As to the earlier question about Theodoric's cultural and physical resources, I'd like to go a little further back in history. Rome, as the center of a pan-Mediterranean Empire 2000 years ago, doesn't make a whole lot of sense, especially when compared with, say, Carthage, Alexandria, Antioch or even Massillia. Rome really produced only one product in surplus: law. The trade ships which traversed the Mediterranean weren't bringing Roman products out to the provinces; they were bringing the surplus of the Empire to Rome to be consumed by the wealthy, and shipping supplies out to the legions on the periphery, to keep Rome in power. Local chieftains during the expansion and consolidation of the Empire were bought off, brought to Rome and Romanized, and their peasantry became, accordingly, Roman peasants. Along the frontiers, individual barbarians and small tribal units, really more extended clans than anything else, would acquire a taste for Roman living: the baths, the wine, the games, and all that came with becoming first a villager and then a city dweller. The chieftains would be wealthy enough to live in true Roman style, and perhaps to live in the City itself, or at least one of the mini-Romes, like Trier, Cologne, or Belgrade, planted on the frontier as a way of paying off old legionaries. Poorer tribe members would join the legions themselves, indeed would eventually more or less become the legions, and hope that at the end of their 20 year stint, they'd get their forty acres and a public bath. They wanted to become Roman, in other words. And the genius of Rome while it was still the capital of the empire is that it let them.
However, when the true seat of power, or at least administration, moved to Byzantium, that changed the dynamics and economy of the Italian peninsula. No longer was Rome the stomach of the empire; that happy position passed to Constantinople. Over the fourth century, it doesn't seem to have mattered all that much. The entire empire was enjoying the boom that came with the stability that Diocletian and especially Constantine provided in contrast to the tumultuous third century, and, as the Renaissance demonstrated, a gigantic plague like the plague of Cyprian may have many devastating effects, but it also tends to be a marvellous redistributor of wealth. So, the Italian peninsula in the fourth century was probably able to putter on for a while off of the capital assembled during the long reign of Rome (the city). However, a century of being more or less a backwater will have its economic effects (look what 30 years of being a backwater has done to Detroit). Italy, by the fifth century, was accustomed to looking backwards, not forward.

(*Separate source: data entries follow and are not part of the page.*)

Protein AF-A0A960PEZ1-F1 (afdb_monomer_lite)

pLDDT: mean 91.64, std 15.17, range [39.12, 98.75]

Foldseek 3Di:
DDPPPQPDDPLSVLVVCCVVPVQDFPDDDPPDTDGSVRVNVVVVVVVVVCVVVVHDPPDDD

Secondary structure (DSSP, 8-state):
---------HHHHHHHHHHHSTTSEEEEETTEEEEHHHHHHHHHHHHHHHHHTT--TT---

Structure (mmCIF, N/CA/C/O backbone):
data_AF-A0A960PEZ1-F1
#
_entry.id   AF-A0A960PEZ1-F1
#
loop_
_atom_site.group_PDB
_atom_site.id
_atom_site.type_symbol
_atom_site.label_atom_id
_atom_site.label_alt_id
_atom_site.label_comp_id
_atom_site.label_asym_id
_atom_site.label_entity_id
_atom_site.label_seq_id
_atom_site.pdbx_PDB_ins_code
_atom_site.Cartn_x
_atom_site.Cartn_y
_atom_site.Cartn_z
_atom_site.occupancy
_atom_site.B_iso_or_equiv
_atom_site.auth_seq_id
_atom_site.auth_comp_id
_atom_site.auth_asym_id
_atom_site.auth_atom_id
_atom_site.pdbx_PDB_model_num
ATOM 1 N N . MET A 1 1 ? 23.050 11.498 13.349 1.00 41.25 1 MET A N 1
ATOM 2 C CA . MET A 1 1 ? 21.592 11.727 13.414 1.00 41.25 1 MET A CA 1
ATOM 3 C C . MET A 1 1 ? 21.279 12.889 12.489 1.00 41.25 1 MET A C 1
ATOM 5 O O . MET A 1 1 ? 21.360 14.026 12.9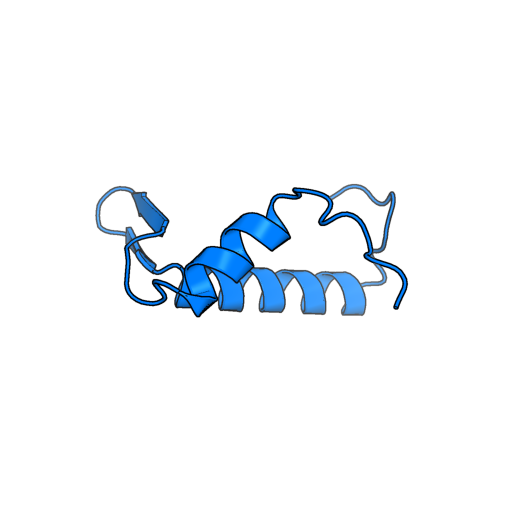23 1.00 41.25 1 MET A O 1
ATOM 9 N N . ASN A 1 2 ? 21.053 12.628 11.200 1.00 39.12 2 ASN A N 1
ATOM 10 C CA . ASN A 1 2 ? 20.553 13.662 10.301 1.00 39.12 2 ASN A CA 1
ATOM 11 C C . ASN A 1 2 ? 19.068 13.373 10.140 1.00 39.12 2 ASN A C 1
ATOM 13 O O . ASN A 1 2 ? 18.702 12.369 9.529 1.00 39.12 2 ASN A O 1
ATOM 17 N N . SER A 1 3 ? 18.241 14.181 10.798 1.00 47.06 3 SER A N 1
ATOM 18 C CA . SER A 1 3 ? 16.805 14.201 10.576 1.00 47.06 3 SER A CA 1
ATOM 19 C C . SER A 1 3 ? 16.592 14.473 9.094 1.00 47.06 3 SER A C 1
ATOM 21 O O . SER A 1 3 ? 16.692 15.616 8.654 1.00 47.06 3 SER A O 1
ATOM 23 N N . ALA A 1 4 ? 16.341 13.419 8.314 1.00 49.97 4 ALA A N 1
ATOM 24 C CA . ALA A 1 4 ? 15.649 13.573 7.052 1.00 49.97 4 ALA A CA 1
ATOM 25 C C . ALA A 1 4 ? 14.343 14.258 7.434 1.00 49.97 4 ALA A C 1
ATOM 27 O O . ALA A 1 4 ? 13.495 13.638 8.073 1.00 49.97 4 ALA A O 1
ATOM 28 N N . ALA A 1 5 ? 14.256 15.566 7.187 1.00 51.88 5 ALA A N 1
ATOM 29 C CA . ALA A 1 5 ? 13.030 16.319 7.345 1.00 51.88 5 ALA A CA 1
ATOM 30 C C . ALA A 1 5 ? 11.942 15.463 6.710 1.00 51.88 5 ALA A C 1
ATOM 32 O O . ALA A 1 5 ? 12.051 15.153 5.521 1.00 51.88 5 ALA A O 1
ATOM 33 N N . THR A 1 6 ? 11.009 14.968 7.527 1.00 57.78 6 THR A N 1
ATOM 34 C CA . THR A 1 6 ? 9.946 14.066 7.098 1.00 57.78 6 THR A CA 1
ATOM 35 C C . THR A 1 6 ? 9.222 14.774 5.972 1.00 57.78 6 THR A C 1
ATOM 37 O O . THR A 1 6 ? 8.407 15.663 6.205 1.00 57.78 6 THR A O 1
ATOM 40 N N . THR A 1 7 ? 9.621 14.479 4.739 1.00 71.38 7 THR A N 1
ATOM 41 C CA . THR A 1 7 ? 9.065 15.136 3.574 1.00 71.38 7 THR A CA 1
ATOM 42 C C . THR A 1 7 ? 7.684 14.548 3.473 1.00 71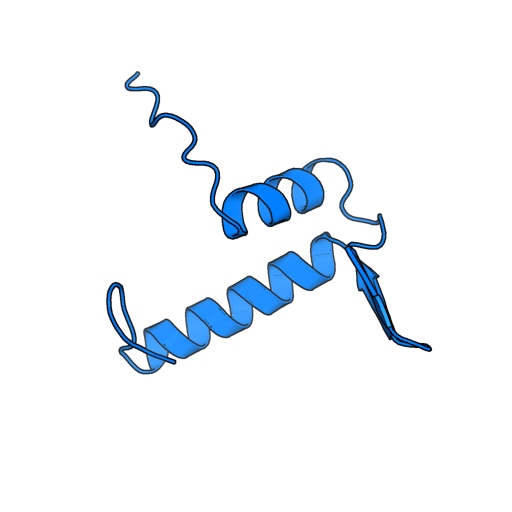.38 7 THR A C 1
ATOM 44 O O . THR A 1 7 ? 7.543 13.354 3.206 1.00 71.38 7 THR A O 1
ATOM 47 N N . LEU A 1 8 ? 6.687 15.365 3.804 1.00 83.81 8 LEU A N 1
ATOM 48 C CA . LEU A 1 8 ? 5.303 14.946 3.814 1.00 83.81 8 LEU A CA 1
ATOM 49 C C . LEU A 1 8 ? 4.904 14.665 2.364 1.00 83.81 8 LEU A C 1
ATOM 51 O O . LEU A 1 8 ? 4.570 15.565 1.599 1.00 83.81 8 LEU A O 1
ATOM 55 N N . ASN A 1 9 ? 5.029 13.406 1.969 1.00 89.44 9 ASN A N 1
ATOM 56 C CA . ASN A 1 9 ? 4.560 12.898 0.694 1.00 89.44 9 ASN A CA 1
ATOM 57 C C . ASN A 1 9 ? 3.386 11.946 0.940 1.00 89.44 9 ASN A C 1
ATOM 59 O O . ASN A 1 9 ? 3.127 11.525 2.072 1.00 89.44 9 ASN A O 1
ATOM 63 N N . LEU A 1 10 ? 2.667 11.599 -0.124 1.00 92.38 10 LEU A N 1
ATOM 64 C CA . LEU A 1 10 ? 1.464 10.782 0.001 1.00 92.38 10 LEU A CA 1
ATOM 65 C C . LEU A 1 10 ? 1.738 9.421 0.665 1.00 92.38 10 LEU A C 1
ATOM 67 O O . LEU A 1 10 ? 0.955 8.988 1.509 1.00 92.38 10 LEU A O 1
ATOM 71 N N . ALA A 1 11 ? 2.869 8.784 0.345 1.00 94.56 11 ALA A N 1
ATOM 72 C CA . ALA A 1 11 ? 3.261 7.515 0.955 1.00 94.56 11 ALA A CA 1
ATOM 73 C C . ALA A 1 11 ? 3.444 7.657 2.474 1.00 94.56 11 ALA A C 1
ATOM 75 O O . ALA A 1 11 ? 2.902 6.858 3.230 1.00 94.56 11 ALA A O 1
ATOM 76 N N . SER A 1 12 ? 4.105 8.725 2.934 1.00 95.06 12 SER A N 1
ATOM 77 C CA . SER A 1 12 ? 4.345 8.964 4.362 1.00 95.06 12 SER A CA 1
ATOM 78 C C . SER A 1 12 ? 3.053 9.107 5.178 1.00 95.06 12 SER A C 1
ATOM 80 O O . SER A 1 12 ? 2.988 8.626 6.309 1.00 95.06 12 SER A O 1
ATOM 82 N N . ILE A 1 13 ? 2.000 9.700 4.599 1.00 94.81 13 ILE A N 1
ATOM 83 C CA . ILE A 1 13 ? 0.683 9.828 5.242 1.00 94.81 13 ILE A CA 1
ATOM 84 C C . ILE A 1 13 ? 0.036 8.446 5.380 1.00 94.81 13 ILE A C 1
ATOM 86 O O . ILE A 1 13 ? -0.442 8.084 6.456 1.00 94.81 13 ILE A O 1
ATOM 90 N N . ILE A 1 14 ? 0.063 7.646 4.311 1.00 96.69 14 ILE A N 1
ATOM 91 C CA . ILE A 1 14 ? -0.501 6.291 4.311 1.00 96.69 14 ILE A CA 1
ATOM 92 C C . ILE A 1 14 ? 0.250 5.396 5.306 1.00 96.69 14 ILE A C 1
ATOM 94 O O . ILE A 1 14 ? -0.380 4.731 6.125 1.00 96.69 14 ILE A O 1
ATOM 98 N N . GLU A 1 15 ? 1.584 5.413 5.292 1.00 97.19 15 GLU A N 1
ATOM 99 C CA . GLU A 1 15 ? 2.424 4.623 6.198 1.00 97.19 15 GLU A CA 1
ATOM 100 C C . GLU A 1 15 ? 2.230 5.002 7.669 1.00 97.19 15 GLU A C 1
ATOM 102 O O . GLU A 1 15 ? 2.249 4.132 8.541 1.00 97.19 15 GLU A O 1
ATOM 107 N N . HIS A 1 16 ? 2.047 6.293 7.963 1.00 96.62 16 HIS A N 1
ATOM 108 C CA . HIS A 1 16 ? 1.795 6.773 9.318 1.00 96.62 16 HIS A CA 1
ATOM 109 C C . HIS A 1 16 ? 0.495 6.188 9.881 1.00 96.62 16 HIS A C 1
ATOM 111 O O . HIS A 1 16 ? 0.495 5.582 10.956 1.00 96.62 16 HIS A O 1
ATOM 117 N N . HIS A 1 17 ? -0.598 6.292 9.126 1.00 97.69 17 HIS A N 1
ATOM 118 C CA . HIS A 1 17 ? -1.887 5.744 9.540 1.00 97.69 17 HIS A CA 1
ATOM 119 C C . HIS A 1 17 ? -1.918 4.213 9.514 1.00 97.69 17 HIS A C 1
ATOM 121 O O . HIS A 1 17 ? -2.529 3.612 10.392 1.00 97.69 17 HIS A O 1
ATOM 127 N N . ALA A 1 18 ? -1.204 3.559 8.594 1.00 98.19 18 ALA A N 1
ATOM 128 C CA . ALA A 1 18 ? -1.070 2.102 8.596 1.00 98.19 18 ALA A CA 1
ATOM 129 C C . ALA A 1 18 ? -0.336 1.572 9.842 1.00 98.19 18 ALA A C 1
ATOM 131 O O . ALA A 1 18 ? -0.536 0.420 10.216 1.00 98.19 18 ALA A O 1
ATOM 132 N N . LYS A 1 19 ? 0.494 2.398 10.497 1.00 97.94 19 LYS A N 1
ATOM 133 C CA . LYS A 1 19 ? 1.166 2.055 11.761 1.00 97.94 19 LYS A CA 1
ATOM 134 C C . LYS A 1 19 ? 0.309 2.360 12.986 1.00 97.94 19 LYS A C 1
ATOM 136 O O . LYS A 1 19 ? 0.250 1.538 13.892 1.00 97.94 19 LYS A O 1
ATOM 141 N N . LEU A 1 20 ? -0.314 3.539 13.039 1.00 98.00 20 LEU A N 1
ATOM 142 C CA . LEU A 1 20 ? -1.023 3.999 14.240 1.00 98.00 20 LEU A CA 1
ATOM 143 C C . LEU A 1 20 ? -2.490 3.570 14.292 1.00 98.00 20 LEU A C 1
ATOM 145 O O . LEU A 1 20 ? -3.016 3.311 15.369 1.00 98.00 20 LEU A O 1
ATOM 149 N N . THR A 1 21 ? -3.153 3.504 13.142 1.00 98.38 21 THR A N 1
ATOM 150 C CA . THR A 1 21 ? -4.585 3.210 13.020 1.00 98.38 21 THR A CA 1
ATOM 151 C C . THR A 1 21 ? -4.836 2.251 11.845 1.00 98.38 21 THR A C 1
ATOM 153 O O . THR A 1 21 ? -5.541 2.612 10.898 1.00 98.38 21 THR A O 1
ATOM 156 N N . PRO A 1 22 ? -4.238 1.042 11.857 1.00 98.56 22 PRO A N 1
ATOM 157 C CA . PRO A 1 22 ? -4.216 0.131 10.707 1.00 98.56 22 PRO A CA 1
ATOM 158 C C . PRO A 1 22 ? -5.602 -0.301 10.232 1.00 98.56 22 PRO A C 1
ATOM 160 O O . PRO A 1 22 ? -5.784 -0.560 9.043 1.00 98.56 22 PRO A O 1
ATOM 163 N N . ASP A 1 23 ? -6.551 -0.395 11.162 1.00 98.62 23 ASP A N 1
ATOM 164 C CA . ASP A 1 23 ? -7.878 -0.961 10.927 1.00 98.62 23 ASP A CA 1
ATOM 165 C C . ASP A 1 23 ? -8.939 0.127 10.670 1.00 98.62 23 ASP A C 1
ATOM 167 O O . ASP A 1 23 ? -10.084 -0.192 10.364 1.00 98.62 23 ASP A O 1
ATOM 171 N N . ASN A 1 24 ? -8.553 1.411 10.721 1.00 98.56 24 ASN A N 1
ATOM 172 C CA . ASN A 1 24 ? -9.423 2.512 10.309 1.00 98.56 24 ASN A CA 1
ATOM 173 C C . ASN A 1 24 ? -9.607 2.503 8.786 1.00 98.56 24 ASN A C 1
ATOM 175 O O . ASN A 1 24 ? -8.669 2.225 8.032 1.00 98.56 24 ASN A O 1
ATOM 179 N N . GLU A 1 25 ? -10.809 2.857 8.335 1.00 98.38 25 GLU A N 1
ATOM 180 C CA . GLU A 1 25 ? -11.140 2.980 6.914 1.00 98.38 25 GLU A CA 1
ATOM 181 C C . GLU A 1 25 ? -10.361 4.141 6.275 1.00 98.38 25 GLU 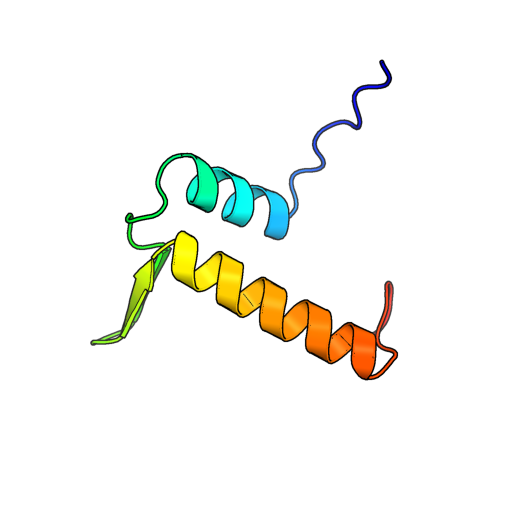A C 1
ATOM 183 O O . GLU A 1 25 ? -10.454 5.284 6.718 1.00 98.38 25 GLU A O 1
ATOM 188 N N . ALA A 1 26 ? -9.589 3.836 5.230 1.00 97.81 26 ALA A N 1
ATOM 189 C CA . ALA A 1 26 ? -8.840 4.808 4.433 1.00 97.81 26 ALA A CA 1
ATOM 190 C C . ALA A 1 26 ? -9.567 5.168 3.131 1.00 97.81 26 ALA A C 1
ATOM 192 O O . ALA A 1 26 ? -9.465 6.294 2.649 1.00 97.81 26 ALA A O 1
ATOM 193 N N . ILE A 1 27 ? -10.287 4.203 2.550 1.00 97.62 27 ILE A N 1
ATOM 194 C CA . ILE A 1 27 ? -11.102 4.384 1.347 1.00 97.62 27 ILE A CA 1
ATOM 195 C C . ILE A 1 27 ? -12.491 3.818 1.609 1.00 97.62 27 ILE A C 1
ATOM 197 O O . ILE A 1 27 ? -12.632 2.667 2.028 1.00 97.62 27 ILE A O 1
ATOM 201 N N . VAL A 1 28 ? -13.500 4.627 1.295 1.00 97.88 28 VAL A N 1
ATOM 202 C CA . VAL A 1 28 ? -14.909 4.241 1.265 1.00 97.88 28 VAL A CA 1
ATOM 203 C C . VAL A 1 28 ? -15.471 4.661 -0.086 1.00 97.88 28 VAL A C 1
ATOM 205 O O . VAL A 1 28 ? -15.512 5.848 -0.404 1.00 97.88 28 VAL A O 1
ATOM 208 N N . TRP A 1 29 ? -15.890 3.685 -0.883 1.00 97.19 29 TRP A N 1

Now, if you're an emperor, are you going to prioritize defending a backwater? Not bloody likely. When the competition for a defense dollar comes down to spending a little extra bit on keeping the Persians out of the richest area of your realm, the Levant and Egypt, or keeping some barbarian tribe out of a province you've barely ever heard of on the upper Danube or lower Rhine, several mountain ranges away from where you're at, it's not really hard to decide where your attention will be focused. Thus, it becomes much easier for barbarians to move in in the west versus the east. These barbarians want to stay. They want to defend their new homelands. They want to pay taxes and tribute. Excellent! They want a say of what goes on in their new homelands, though, too. Bogus.
Sometimes, emperors would bite on that deal, sometimes they wouldn't. Unfortunately for the western empire, one of the tribes that they didn't really adopt as foederati was the Vandals, and the Vandals had a cool idea: Africa looks fat and unguarded, why don't we go there? In my opinion, Vandal Africa was the mortal blow that killed an Italian-centered western empire. The Vandals continued trading African grain with the rest of the empire, but on significantly different terms than Africa's trade before the Vandals. No longer was the African surplus creamed off to purchase luxuries in Rome, or at least to keep the poor fed in Rome. No, now it was being used to bring luxuries to Africa. Plus, like the Vikings and English would later demonstrate, the difference between trader and raider often comes down to whether or not you have more killpower than the people you encounter on the sealanes. So, the bottom dropped out of the traditional imperial economy in the Italian peninsula.